- _Action item_
Please copy exactly the part of the records below that opens with the line containing "ATOM 108 C C . TRP A 1 15 ? 10.439" and closes with the line containing "ATOM 159 O O . ASN", leaving out any pictures.

========================================================================

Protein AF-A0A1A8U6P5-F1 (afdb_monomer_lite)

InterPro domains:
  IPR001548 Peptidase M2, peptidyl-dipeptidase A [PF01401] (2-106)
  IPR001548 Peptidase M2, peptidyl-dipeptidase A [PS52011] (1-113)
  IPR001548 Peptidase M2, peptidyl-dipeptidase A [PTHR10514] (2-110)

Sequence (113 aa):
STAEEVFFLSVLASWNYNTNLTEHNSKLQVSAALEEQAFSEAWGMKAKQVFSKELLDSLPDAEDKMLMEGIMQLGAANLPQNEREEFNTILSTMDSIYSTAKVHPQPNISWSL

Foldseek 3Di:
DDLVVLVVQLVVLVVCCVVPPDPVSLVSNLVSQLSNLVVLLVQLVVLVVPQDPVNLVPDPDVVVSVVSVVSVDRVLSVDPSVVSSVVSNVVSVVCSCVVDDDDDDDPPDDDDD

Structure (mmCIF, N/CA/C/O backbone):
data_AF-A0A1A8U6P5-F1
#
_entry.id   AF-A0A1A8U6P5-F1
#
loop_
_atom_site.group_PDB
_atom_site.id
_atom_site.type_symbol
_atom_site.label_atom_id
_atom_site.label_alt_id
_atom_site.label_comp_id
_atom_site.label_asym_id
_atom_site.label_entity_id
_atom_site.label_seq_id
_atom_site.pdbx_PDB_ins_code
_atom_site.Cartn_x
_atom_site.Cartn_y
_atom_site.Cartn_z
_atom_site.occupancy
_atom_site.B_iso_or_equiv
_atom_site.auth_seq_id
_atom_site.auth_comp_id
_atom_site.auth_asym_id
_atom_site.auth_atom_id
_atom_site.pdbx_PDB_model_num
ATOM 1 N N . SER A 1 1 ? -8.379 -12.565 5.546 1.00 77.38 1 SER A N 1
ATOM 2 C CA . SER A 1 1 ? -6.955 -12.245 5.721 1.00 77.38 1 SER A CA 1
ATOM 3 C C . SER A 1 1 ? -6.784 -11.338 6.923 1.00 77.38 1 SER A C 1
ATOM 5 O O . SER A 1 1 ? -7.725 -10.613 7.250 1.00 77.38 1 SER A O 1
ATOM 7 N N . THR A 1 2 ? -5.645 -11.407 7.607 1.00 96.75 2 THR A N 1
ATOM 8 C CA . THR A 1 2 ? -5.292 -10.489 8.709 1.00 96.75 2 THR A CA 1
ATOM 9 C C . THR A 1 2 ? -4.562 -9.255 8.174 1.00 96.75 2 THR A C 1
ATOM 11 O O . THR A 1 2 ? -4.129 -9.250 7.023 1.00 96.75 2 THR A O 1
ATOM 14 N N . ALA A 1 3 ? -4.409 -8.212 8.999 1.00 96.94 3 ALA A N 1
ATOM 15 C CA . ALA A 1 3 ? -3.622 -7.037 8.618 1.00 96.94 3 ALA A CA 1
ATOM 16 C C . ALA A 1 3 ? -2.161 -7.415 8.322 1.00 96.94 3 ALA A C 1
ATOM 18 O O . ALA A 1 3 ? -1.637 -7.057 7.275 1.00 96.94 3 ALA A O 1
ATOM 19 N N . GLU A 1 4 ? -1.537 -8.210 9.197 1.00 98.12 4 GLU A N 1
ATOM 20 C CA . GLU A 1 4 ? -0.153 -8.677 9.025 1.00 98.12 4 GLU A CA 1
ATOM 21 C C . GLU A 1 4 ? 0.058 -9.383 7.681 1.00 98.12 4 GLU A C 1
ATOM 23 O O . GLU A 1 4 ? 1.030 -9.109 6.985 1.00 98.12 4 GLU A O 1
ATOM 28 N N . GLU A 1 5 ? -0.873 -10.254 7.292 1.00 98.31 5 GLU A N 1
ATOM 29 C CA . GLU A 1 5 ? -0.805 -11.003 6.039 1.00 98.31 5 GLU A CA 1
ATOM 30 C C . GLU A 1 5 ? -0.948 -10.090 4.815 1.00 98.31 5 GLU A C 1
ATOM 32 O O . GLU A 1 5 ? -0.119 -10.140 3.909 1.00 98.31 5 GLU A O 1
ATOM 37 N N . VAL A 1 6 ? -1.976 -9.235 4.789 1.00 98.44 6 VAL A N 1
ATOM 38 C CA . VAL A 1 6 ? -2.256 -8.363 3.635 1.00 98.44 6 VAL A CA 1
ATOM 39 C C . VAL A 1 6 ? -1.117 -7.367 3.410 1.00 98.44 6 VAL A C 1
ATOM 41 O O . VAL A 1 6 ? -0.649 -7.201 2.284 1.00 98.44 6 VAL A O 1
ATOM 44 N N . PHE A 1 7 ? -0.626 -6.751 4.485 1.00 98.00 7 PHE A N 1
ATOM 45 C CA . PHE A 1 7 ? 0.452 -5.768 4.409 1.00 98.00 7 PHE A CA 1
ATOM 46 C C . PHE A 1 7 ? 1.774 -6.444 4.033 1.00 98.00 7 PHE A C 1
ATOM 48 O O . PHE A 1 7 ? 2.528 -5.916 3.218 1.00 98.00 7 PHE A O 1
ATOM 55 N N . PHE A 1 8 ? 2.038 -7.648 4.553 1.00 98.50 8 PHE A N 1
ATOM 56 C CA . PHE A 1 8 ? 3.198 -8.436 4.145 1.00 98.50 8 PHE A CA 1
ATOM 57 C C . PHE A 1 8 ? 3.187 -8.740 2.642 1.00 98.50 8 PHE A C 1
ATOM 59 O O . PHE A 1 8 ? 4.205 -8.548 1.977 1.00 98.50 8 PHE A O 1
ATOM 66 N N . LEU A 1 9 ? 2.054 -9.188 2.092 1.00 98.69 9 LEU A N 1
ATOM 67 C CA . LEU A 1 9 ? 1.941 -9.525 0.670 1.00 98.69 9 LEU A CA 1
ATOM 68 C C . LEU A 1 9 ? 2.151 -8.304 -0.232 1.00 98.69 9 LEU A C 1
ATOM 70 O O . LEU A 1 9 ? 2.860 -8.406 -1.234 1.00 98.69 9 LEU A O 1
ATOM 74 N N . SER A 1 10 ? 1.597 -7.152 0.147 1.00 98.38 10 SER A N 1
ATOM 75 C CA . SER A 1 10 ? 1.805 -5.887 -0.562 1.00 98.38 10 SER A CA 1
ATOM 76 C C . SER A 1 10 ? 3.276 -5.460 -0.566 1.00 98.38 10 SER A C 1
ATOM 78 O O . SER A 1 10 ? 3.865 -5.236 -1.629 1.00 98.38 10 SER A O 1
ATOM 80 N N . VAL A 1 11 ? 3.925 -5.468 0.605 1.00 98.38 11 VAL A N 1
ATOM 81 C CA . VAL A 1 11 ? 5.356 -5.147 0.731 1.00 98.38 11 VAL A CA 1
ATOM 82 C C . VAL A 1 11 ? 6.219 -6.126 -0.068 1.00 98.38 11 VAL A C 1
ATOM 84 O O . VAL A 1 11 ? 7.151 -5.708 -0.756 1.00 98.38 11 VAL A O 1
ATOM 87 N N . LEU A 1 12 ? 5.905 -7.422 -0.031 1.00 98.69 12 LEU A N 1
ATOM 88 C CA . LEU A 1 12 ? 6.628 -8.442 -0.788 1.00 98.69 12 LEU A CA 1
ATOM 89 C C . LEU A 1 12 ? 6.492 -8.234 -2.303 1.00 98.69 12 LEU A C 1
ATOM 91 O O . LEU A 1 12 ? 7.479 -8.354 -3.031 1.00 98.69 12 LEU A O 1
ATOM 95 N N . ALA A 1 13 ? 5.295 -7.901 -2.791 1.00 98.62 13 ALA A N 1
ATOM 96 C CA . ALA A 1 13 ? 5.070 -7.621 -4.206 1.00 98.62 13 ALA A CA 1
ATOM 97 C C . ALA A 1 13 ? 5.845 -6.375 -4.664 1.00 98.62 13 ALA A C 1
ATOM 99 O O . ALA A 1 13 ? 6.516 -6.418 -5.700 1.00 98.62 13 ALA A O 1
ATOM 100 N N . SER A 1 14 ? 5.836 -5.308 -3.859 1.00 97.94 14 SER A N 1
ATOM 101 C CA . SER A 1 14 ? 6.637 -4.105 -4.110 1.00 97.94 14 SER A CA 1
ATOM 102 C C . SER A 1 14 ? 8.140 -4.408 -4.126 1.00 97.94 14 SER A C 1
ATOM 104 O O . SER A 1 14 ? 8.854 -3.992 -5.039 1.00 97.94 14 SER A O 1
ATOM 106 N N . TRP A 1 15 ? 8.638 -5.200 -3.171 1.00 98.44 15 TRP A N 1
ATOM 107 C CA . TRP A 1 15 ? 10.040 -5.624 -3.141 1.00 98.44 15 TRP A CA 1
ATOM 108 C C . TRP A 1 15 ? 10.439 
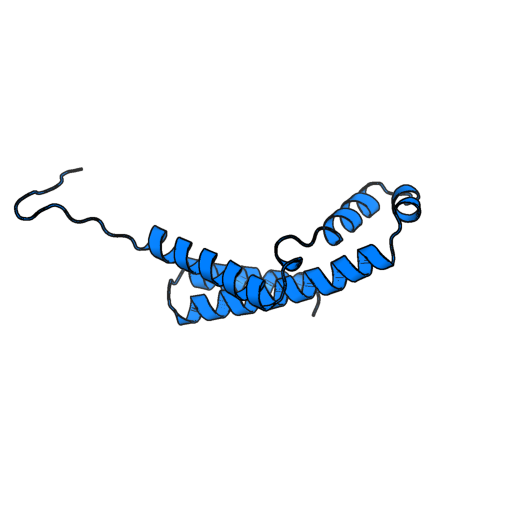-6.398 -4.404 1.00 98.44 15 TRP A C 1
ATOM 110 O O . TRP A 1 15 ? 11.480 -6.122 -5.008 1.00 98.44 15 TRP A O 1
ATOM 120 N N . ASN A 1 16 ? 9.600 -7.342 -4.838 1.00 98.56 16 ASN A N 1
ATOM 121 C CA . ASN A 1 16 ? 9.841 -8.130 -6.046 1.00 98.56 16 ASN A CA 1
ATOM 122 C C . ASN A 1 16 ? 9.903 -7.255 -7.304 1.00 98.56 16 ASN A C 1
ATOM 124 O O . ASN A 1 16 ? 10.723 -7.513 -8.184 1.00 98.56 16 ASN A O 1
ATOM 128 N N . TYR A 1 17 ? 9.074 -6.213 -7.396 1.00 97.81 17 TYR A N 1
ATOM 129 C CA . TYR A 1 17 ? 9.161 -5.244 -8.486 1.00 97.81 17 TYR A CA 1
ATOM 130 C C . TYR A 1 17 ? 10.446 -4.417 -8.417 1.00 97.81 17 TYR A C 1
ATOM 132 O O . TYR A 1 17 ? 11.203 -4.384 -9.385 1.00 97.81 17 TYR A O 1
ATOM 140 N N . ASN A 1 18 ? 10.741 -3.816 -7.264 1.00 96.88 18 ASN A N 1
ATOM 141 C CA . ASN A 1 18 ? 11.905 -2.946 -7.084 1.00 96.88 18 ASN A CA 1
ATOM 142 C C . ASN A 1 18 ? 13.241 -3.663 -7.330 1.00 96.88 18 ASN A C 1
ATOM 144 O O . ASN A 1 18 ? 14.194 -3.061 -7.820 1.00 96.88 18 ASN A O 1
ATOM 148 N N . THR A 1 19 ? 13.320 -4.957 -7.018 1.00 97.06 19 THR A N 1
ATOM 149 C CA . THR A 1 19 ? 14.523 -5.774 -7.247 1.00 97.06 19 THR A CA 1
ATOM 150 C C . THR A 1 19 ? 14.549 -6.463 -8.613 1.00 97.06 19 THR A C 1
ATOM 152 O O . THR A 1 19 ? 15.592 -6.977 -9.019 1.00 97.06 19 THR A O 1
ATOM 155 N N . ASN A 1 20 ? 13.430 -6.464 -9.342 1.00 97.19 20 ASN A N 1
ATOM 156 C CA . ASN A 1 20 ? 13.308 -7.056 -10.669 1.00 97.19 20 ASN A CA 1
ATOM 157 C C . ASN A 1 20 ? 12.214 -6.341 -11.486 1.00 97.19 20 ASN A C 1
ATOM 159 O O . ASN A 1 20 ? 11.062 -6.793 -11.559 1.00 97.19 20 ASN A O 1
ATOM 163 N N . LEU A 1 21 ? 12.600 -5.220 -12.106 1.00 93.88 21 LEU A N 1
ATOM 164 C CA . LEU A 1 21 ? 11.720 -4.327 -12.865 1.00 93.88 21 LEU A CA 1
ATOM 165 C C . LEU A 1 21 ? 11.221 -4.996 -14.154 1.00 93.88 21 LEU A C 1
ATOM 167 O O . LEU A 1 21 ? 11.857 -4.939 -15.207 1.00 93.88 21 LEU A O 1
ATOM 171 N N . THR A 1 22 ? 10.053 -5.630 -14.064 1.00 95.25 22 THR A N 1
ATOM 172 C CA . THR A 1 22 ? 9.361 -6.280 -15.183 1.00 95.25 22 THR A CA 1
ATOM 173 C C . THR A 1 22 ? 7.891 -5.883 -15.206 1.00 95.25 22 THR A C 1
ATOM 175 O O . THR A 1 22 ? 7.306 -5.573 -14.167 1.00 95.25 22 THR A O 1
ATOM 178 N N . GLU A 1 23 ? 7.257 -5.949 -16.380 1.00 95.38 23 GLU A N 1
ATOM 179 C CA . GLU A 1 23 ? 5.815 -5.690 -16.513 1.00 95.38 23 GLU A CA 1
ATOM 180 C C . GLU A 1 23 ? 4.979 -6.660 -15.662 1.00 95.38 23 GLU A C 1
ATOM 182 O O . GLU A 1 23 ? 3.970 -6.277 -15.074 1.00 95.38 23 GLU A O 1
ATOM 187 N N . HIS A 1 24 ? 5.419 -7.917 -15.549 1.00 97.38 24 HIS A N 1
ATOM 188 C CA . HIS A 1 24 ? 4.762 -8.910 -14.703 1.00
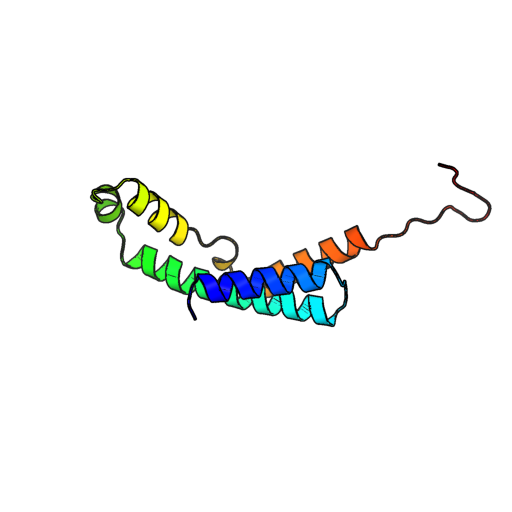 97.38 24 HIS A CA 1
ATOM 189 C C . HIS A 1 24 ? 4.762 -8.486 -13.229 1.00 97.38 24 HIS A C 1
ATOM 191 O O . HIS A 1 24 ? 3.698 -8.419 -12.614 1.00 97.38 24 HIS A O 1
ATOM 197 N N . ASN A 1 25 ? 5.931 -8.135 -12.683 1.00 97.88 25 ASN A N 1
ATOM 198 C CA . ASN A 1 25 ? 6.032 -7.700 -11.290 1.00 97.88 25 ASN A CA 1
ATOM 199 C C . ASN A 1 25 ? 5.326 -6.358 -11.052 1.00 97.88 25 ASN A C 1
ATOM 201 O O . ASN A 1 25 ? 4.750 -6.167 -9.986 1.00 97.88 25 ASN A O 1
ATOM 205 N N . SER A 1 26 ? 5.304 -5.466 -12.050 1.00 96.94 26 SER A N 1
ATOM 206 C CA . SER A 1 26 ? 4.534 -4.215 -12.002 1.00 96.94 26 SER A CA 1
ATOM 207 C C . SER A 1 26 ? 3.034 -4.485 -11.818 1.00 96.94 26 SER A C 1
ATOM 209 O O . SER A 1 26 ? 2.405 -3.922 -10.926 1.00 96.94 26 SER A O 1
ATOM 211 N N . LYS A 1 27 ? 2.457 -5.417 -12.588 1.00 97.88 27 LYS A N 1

========================================================================

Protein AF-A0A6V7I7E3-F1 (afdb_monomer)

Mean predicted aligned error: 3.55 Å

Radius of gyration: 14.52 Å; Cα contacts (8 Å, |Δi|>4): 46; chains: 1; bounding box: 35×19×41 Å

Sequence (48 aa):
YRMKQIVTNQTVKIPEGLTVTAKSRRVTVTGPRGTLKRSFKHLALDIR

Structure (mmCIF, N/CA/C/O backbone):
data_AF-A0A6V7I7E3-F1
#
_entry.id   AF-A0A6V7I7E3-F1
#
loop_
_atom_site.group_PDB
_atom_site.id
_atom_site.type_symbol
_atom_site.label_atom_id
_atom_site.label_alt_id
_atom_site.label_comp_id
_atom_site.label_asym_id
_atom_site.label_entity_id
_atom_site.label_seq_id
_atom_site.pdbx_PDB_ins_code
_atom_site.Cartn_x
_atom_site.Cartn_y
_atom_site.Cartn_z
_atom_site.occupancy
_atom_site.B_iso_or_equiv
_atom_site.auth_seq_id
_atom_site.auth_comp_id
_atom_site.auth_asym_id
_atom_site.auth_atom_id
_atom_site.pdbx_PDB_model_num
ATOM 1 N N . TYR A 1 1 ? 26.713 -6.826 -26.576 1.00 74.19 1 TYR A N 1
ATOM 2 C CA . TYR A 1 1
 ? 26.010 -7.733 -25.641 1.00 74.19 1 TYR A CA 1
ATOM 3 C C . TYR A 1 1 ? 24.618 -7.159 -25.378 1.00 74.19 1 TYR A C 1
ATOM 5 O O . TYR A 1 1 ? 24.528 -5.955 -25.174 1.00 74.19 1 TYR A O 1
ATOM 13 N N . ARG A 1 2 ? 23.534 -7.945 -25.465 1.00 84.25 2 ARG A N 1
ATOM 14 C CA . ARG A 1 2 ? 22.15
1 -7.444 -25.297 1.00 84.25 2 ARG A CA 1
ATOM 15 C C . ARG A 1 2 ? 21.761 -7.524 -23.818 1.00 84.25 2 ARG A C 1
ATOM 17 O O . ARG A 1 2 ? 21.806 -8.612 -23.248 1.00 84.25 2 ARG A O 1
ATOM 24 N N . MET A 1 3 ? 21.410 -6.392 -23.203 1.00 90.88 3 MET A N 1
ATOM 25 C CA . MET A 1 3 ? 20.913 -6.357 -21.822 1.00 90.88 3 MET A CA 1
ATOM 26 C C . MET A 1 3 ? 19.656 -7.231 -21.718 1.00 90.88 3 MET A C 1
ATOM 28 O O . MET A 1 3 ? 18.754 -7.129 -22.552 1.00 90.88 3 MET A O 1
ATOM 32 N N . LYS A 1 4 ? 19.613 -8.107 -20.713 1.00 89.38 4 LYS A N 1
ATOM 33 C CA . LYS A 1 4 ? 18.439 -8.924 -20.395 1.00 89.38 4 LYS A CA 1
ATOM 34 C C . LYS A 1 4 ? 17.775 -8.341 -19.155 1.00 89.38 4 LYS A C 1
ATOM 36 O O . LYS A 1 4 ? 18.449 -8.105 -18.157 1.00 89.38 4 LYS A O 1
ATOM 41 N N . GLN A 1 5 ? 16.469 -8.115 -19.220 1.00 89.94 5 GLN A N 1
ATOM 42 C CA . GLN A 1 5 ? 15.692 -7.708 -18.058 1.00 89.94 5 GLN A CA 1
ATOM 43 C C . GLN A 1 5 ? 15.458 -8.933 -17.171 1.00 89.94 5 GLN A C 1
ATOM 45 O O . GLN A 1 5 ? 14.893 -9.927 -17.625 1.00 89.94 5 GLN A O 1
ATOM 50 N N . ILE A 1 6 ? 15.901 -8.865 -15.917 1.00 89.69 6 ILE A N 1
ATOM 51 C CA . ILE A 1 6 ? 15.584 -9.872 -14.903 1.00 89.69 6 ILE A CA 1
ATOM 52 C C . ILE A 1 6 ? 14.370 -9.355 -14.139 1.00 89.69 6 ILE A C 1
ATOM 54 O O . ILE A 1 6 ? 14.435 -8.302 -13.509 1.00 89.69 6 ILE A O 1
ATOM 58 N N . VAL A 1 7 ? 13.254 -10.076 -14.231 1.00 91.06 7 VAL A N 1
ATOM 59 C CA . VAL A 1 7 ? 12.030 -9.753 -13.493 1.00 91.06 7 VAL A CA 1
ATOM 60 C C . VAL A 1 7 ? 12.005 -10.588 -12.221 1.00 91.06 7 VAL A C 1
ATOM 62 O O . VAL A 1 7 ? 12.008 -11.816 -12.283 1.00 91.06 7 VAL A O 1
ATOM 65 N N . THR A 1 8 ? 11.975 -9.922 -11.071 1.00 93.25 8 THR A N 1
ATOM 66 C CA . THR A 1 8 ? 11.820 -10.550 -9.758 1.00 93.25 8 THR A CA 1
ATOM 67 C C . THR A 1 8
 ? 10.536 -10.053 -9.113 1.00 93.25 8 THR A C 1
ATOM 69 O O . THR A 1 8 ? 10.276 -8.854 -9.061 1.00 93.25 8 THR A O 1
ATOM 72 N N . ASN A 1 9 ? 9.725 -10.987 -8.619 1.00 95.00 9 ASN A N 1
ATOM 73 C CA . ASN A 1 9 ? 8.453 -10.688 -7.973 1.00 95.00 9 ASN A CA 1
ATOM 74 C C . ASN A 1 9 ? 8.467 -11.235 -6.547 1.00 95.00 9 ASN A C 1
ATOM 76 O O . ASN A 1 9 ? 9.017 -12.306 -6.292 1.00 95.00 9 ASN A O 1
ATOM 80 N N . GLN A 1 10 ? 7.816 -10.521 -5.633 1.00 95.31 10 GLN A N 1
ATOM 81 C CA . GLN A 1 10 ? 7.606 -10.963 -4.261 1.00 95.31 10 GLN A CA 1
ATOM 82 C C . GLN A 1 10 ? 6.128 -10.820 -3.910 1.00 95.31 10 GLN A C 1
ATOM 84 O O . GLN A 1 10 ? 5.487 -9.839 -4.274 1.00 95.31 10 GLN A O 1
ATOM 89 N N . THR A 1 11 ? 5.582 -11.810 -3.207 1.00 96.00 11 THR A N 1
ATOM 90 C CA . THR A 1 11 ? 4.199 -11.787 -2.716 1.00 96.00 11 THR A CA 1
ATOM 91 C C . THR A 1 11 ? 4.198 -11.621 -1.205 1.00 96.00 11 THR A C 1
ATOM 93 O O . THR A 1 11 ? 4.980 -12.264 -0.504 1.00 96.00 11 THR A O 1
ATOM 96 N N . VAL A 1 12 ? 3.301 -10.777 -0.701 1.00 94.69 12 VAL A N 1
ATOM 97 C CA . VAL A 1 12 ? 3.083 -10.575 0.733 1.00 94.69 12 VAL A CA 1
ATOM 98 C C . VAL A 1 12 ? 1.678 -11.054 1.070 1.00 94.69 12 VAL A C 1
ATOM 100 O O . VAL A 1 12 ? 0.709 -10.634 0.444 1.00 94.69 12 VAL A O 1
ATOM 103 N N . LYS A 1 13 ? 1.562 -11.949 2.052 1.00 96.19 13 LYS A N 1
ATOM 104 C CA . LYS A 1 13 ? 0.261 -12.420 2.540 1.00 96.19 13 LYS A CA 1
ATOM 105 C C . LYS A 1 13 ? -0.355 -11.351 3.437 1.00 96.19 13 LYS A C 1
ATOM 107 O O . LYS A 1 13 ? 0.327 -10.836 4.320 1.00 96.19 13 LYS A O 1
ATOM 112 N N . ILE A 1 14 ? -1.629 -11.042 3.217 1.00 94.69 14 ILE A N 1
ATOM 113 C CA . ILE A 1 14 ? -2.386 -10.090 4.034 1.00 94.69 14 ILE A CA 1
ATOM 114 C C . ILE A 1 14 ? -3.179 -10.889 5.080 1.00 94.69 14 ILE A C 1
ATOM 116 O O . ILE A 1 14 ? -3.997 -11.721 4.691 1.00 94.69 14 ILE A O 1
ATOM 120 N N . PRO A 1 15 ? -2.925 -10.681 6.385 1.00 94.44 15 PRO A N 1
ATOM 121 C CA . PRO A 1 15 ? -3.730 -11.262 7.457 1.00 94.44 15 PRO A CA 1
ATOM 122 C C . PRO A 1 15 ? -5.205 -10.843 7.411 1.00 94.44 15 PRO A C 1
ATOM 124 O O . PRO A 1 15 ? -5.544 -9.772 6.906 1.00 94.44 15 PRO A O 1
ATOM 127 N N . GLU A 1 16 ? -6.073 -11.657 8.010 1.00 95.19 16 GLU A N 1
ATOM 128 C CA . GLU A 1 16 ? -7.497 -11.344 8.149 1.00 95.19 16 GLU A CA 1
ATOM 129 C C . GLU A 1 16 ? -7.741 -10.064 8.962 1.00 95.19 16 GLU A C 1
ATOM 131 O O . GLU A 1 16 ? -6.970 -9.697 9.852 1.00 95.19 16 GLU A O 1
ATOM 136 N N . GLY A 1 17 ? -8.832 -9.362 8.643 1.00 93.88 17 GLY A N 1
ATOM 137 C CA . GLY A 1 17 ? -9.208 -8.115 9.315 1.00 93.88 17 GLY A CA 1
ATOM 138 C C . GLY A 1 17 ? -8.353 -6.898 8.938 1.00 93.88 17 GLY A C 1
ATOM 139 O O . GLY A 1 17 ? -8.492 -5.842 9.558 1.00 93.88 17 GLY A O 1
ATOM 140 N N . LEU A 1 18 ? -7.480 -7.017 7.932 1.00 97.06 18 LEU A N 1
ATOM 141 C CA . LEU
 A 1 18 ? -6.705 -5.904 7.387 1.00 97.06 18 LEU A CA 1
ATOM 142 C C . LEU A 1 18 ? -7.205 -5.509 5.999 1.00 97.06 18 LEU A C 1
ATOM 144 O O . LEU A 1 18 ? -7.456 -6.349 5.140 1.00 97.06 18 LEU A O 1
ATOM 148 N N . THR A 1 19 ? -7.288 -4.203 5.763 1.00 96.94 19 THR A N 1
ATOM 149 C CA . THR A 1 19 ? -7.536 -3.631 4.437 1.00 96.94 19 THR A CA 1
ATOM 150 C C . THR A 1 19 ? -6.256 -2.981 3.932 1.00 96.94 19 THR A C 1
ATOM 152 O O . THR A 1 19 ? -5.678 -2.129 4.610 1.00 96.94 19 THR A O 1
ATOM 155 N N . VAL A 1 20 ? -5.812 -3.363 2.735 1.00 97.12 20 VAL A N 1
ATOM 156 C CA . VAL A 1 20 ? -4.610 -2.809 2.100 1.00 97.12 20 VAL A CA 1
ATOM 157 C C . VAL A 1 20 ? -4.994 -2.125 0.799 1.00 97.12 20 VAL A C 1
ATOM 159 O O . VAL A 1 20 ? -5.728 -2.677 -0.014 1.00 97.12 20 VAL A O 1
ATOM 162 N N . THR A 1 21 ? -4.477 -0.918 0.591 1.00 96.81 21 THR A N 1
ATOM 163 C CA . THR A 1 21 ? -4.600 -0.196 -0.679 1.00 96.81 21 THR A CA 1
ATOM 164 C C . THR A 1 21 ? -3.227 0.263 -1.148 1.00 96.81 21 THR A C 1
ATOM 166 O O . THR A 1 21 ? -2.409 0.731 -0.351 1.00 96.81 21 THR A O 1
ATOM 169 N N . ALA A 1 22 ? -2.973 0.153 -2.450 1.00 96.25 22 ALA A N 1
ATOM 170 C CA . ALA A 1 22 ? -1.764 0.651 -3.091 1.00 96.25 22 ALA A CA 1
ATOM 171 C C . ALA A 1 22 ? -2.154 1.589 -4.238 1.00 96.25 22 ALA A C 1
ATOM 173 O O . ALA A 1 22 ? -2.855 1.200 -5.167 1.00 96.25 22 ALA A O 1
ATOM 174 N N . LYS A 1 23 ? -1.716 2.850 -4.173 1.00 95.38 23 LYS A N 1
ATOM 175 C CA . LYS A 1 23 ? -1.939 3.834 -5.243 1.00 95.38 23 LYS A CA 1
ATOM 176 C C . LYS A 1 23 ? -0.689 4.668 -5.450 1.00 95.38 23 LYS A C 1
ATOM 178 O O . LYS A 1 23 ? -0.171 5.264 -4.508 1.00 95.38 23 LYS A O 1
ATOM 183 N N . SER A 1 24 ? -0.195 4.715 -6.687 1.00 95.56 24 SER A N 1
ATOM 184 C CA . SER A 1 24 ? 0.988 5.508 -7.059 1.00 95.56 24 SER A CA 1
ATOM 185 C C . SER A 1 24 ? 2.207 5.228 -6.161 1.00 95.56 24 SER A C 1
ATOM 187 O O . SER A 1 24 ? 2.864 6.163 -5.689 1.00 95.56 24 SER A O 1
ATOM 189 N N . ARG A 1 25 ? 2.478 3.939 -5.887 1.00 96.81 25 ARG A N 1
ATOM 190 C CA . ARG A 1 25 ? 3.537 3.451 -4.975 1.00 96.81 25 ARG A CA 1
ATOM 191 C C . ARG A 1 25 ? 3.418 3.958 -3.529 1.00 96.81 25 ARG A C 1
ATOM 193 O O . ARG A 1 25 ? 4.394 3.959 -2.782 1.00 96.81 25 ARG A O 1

========================================================================

- _Final answer_
ATOM 108 C C . TRP A 1 15 ? 10.439 
-6.398 -4.404 1.00 98.44 15 TRP A C 1
ATOM 110 O O . TRP A 1 15 ? 11.480 -6.122 -5.008 1.00 98.44 15 TRP A O 1
ATOM 120 N N . ASN A 1 16 ? 9.600 -7.342 -4.838 1.00 98.56 16 ASN A N 1
ATOM 121 C CA . ASN A 1 16 ? 9.841 -8.130 -6.046 1.00 98.56 16 ASN A CA 1
ATOM 122 C C . ASN A 1 16 ? 9.903 -7.255 -7.304 1.00 98.56 16 ASN A C 1
ATOM 124 O O . ASN A 1 16 ? 10.723 -7.513 -8.184 1.00 98.56 16 ASN A O 1
ATOM 128 N N . TYR A 1 17 ? 9.074 -6.213 -7.396 1.00 97.81 17 TYR A N 1
ATOM 129 C CA . TYR A 1 17 ? 9.161 -5.244 -8.486 1.00 97.81 17 TYR A CA 1
ATOM 130 C C . TYR A 1 17 ? 10.446 -4.417 -8.417 1.00 97.81 17 TYR A C 1
ATOM 132 O O . TYR A 1 17 ? 11.203 -4.384 -9.385 1.00 97.81 17 TYR A O 1
ATOM 140 N N . ASN A 1 18 ? 10.741 -3.816 -7.264 1.00 96.88 18 ASN A N 1
ATOM 141 C CA . ASN A 1 18 ? 11.905 -2.946 -7.084 1.00 96.88 18 ASN A CA 1
ATOM 142 C C . ASN A 1 18 ? 13.241 -3.663 -7.330 1.00 96.88 18 ASN A C 1
ATOM 144 O O . ASN A 1 18 ? 14.194 -3.061 -7.820 1.00 96.88 18 ASN A O 1
ATOM 148 N N . THR A 1 19 ? 13.320 -4.957 -7.018 1.00 97.06 19 THR A N 1
ATOM 149 C CA . THR A 1 19 ? 14.523 -5.774 -7.247 1.00 97.06 19 THR A CA 1
ATOM 150 C C . THR A 1 19 ? 14.549 -6.463 -8.613 1.00 97.06 19 THR A C 1
ATOM 152 O O . THR A 1 19 ? 15.592 -6.977 -9.019 1.00 97.06 19 THR A O 1
ATOM 155 N N . ASN A 1 20 ? 13.430 -6.464 -9.342 1.00 97.19 20 ASN A N 1
ATOM 156 C CA . ASN A 1 20 ? 13.308 -7.056 -10.669 1.00 97.19 20 ASN A CA 1
ATOM 157 C C . ASN A 1 20 ? 12.214 -6.341 -11.486 1.00 97.19 20 ASN A C 1
ATOM 159 O O . ASN A 1 20 ? 11.062 -6.793 -11.559 1.00 97.19 20 ASN A O 1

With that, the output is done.